Businesses should gain consent before placing cookies on customers' computers, according to new advice from the Information Commissioner's Office
Written by Tom Espiner, Contributor

Businesses should gain user consent for cookies that collect statistical information or remember user preferences, according to the UK privacy authority.

The advice was included in the Information Commissioner's Office's (ICO) cookie law guidance (PDF), published on Monday. Businesses cannot yet rely on consent via browser settings, so must find alternative ways of gaining consent for cookies that store information on users' machines, the advice stated.

The cookie guidance is for compliance with UK regulations that will come into force on 26 May. The law will not be enforced right away, but businesses need to take steps now to ensure future compliance, the ICO said.

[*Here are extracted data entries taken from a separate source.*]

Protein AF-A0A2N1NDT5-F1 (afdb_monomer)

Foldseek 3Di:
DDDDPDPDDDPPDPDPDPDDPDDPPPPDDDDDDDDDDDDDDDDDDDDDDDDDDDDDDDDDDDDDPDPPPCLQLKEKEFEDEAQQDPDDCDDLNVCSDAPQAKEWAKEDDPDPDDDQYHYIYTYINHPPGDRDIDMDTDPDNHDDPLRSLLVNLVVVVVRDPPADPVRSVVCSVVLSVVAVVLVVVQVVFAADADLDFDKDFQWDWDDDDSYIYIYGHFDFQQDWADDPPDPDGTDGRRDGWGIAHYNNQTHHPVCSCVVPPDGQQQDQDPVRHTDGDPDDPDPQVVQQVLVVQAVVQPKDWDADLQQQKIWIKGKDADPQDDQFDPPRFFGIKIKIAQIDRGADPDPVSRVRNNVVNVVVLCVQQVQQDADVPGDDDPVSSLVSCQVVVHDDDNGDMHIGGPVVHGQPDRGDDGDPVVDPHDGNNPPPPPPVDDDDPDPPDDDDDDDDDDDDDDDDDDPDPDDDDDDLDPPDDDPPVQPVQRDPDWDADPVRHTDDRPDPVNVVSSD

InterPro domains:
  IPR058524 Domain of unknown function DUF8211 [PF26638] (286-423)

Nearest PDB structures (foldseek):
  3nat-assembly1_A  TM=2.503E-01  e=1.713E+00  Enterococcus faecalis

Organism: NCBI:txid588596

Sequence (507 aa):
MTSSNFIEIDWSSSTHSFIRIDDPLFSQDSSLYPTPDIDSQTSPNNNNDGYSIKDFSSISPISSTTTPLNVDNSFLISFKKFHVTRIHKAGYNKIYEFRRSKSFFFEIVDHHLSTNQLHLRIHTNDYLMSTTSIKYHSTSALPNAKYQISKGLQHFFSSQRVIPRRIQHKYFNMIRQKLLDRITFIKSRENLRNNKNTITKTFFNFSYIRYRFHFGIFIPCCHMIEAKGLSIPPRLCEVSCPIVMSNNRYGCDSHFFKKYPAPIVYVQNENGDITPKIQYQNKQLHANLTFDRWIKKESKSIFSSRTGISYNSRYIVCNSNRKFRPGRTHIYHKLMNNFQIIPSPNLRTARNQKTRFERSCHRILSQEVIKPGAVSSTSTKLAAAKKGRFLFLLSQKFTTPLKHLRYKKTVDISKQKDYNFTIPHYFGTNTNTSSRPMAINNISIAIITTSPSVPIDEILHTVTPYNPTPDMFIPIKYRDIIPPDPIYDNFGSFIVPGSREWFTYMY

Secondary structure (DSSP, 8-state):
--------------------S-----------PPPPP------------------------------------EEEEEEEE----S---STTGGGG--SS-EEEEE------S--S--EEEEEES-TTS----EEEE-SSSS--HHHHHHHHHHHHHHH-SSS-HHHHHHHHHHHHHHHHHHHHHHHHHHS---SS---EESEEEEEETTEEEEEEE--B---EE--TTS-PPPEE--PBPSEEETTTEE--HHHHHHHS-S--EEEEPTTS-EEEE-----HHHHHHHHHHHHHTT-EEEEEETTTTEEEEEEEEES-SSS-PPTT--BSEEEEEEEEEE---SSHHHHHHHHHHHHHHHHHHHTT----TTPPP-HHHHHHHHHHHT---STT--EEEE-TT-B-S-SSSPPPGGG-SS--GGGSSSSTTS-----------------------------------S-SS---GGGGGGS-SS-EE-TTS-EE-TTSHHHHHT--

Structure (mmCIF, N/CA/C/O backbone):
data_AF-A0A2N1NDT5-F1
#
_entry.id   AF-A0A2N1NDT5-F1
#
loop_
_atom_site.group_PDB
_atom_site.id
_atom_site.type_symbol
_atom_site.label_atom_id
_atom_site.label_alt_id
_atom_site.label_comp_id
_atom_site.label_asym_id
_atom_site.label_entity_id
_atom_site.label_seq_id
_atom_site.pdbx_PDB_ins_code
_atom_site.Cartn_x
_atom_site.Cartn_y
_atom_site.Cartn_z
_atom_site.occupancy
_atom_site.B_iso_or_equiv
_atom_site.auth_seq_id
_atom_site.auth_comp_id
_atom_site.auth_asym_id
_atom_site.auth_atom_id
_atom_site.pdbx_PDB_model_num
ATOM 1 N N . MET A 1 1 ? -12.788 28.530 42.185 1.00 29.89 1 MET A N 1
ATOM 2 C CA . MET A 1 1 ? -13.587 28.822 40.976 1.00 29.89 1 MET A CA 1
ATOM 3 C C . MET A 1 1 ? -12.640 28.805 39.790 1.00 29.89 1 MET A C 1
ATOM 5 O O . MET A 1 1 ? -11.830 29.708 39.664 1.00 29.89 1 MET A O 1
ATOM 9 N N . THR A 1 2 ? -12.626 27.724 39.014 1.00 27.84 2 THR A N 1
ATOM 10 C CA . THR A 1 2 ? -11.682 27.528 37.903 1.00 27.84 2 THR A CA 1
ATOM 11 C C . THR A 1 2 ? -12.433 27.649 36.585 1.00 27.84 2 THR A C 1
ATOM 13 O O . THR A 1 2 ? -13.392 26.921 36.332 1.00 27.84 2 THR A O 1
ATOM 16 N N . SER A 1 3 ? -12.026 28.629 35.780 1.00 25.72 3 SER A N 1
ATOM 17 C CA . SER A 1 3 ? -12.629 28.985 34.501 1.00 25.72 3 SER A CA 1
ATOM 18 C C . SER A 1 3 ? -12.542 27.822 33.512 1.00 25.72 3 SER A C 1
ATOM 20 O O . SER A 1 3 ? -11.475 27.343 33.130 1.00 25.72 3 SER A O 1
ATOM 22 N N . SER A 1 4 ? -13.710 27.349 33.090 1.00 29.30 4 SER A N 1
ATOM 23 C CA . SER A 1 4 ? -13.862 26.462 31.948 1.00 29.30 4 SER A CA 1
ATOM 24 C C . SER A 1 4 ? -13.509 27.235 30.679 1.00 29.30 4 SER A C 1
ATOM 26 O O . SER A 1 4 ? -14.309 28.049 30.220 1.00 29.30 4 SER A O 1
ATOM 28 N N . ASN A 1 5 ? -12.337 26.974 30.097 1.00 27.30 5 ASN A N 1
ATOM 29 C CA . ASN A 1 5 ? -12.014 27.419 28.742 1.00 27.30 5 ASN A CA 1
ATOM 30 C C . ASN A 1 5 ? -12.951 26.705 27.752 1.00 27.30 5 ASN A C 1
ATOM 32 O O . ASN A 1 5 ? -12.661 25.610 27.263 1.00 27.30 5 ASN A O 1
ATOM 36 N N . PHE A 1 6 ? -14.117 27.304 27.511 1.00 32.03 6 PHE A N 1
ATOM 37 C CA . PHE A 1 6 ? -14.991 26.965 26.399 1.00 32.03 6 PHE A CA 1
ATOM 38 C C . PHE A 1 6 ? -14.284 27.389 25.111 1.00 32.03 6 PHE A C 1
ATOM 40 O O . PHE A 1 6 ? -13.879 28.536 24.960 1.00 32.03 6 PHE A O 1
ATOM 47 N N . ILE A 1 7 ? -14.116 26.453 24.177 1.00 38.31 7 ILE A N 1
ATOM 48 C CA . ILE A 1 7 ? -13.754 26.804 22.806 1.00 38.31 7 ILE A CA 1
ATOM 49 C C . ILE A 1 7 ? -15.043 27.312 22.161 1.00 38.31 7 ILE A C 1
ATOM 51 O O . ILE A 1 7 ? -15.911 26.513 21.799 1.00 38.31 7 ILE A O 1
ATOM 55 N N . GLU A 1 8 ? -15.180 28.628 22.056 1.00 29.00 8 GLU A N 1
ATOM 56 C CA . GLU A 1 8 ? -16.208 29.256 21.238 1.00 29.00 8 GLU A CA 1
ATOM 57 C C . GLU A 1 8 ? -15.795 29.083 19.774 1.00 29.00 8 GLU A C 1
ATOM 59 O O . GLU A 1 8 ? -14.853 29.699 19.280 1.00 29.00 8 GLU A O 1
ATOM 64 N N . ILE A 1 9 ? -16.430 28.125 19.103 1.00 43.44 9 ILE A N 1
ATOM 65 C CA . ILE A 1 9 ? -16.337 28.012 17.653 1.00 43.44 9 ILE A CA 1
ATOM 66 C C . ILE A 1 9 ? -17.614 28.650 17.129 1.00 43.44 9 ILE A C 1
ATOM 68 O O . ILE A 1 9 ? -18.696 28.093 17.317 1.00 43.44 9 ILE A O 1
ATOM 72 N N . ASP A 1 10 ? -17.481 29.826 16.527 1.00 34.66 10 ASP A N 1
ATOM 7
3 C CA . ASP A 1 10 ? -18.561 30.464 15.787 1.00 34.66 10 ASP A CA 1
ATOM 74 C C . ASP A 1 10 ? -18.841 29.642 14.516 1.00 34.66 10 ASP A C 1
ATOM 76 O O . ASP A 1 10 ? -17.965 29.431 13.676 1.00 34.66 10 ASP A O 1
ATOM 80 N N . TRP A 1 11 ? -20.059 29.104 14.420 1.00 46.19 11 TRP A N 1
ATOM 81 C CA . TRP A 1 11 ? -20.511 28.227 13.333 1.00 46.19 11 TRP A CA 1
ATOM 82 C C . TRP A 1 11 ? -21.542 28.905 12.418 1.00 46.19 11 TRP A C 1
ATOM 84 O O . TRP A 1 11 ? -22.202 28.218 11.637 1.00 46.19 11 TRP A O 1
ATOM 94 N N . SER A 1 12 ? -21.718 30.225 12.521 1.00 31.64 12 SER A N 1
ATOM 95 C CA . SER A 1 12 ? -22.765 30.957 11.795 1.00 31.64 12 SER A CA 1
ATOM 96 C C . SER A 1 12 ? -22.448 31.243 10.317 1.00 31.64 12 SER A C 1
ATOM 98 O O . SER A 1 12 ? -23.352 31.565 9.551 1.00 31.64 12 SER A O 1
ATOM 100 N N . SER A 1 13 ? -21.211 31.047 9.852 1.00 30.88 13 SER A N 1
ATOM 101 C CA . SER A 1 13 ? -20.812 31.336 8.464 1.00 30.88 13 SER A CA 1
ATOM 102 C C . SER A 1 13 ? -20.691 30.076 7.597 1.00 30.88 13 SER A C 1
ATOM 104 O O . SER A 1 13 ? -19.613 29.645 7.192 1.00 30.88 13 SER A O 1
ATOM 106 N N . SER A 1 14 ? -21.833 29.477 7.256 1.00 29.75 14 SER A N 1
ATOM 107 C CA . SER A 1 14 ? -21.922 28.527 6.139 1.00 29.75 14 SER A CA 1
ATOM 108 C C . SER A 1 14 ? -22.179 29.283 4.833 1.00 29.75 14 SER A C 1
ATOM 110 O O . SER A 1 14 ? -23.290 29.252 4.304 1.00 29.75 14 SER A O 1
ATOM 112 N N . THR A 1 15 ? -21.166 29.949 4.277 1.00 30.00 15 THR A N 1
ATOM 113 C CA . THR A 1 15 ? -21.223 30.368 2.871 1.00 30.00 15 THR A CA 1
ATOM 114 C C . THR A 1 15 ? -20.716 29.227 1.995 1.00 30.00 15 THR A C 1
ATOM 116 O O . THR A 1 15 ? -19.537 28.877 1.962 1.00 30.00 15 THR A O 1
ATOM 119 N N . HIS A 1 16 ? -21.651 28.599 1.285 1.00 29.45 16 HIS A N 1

"We want people to be moving towards websites being compliant, but measures don't have to be in place by 26 May," an ICO spokesman told ZDNet UK on Monday.

Changes to terms and conditions to gain user consent may only be compliant if websites also explicitly ask users for consent to use cookies, the guidance states. According to the ICO spokesman, the office will publish guidance on enforcement action "in the coming weeks".

Although the European Union set a deadline of 25 May for the implementation of its new web-tracking rules, and the UK transposition of those rules is supposed to take effect the following day, the Department for Culture, Media and Sport (DCMS) said in April that enforcement would be delayed "in the short term" while technical solutions are established for the gaining of consent.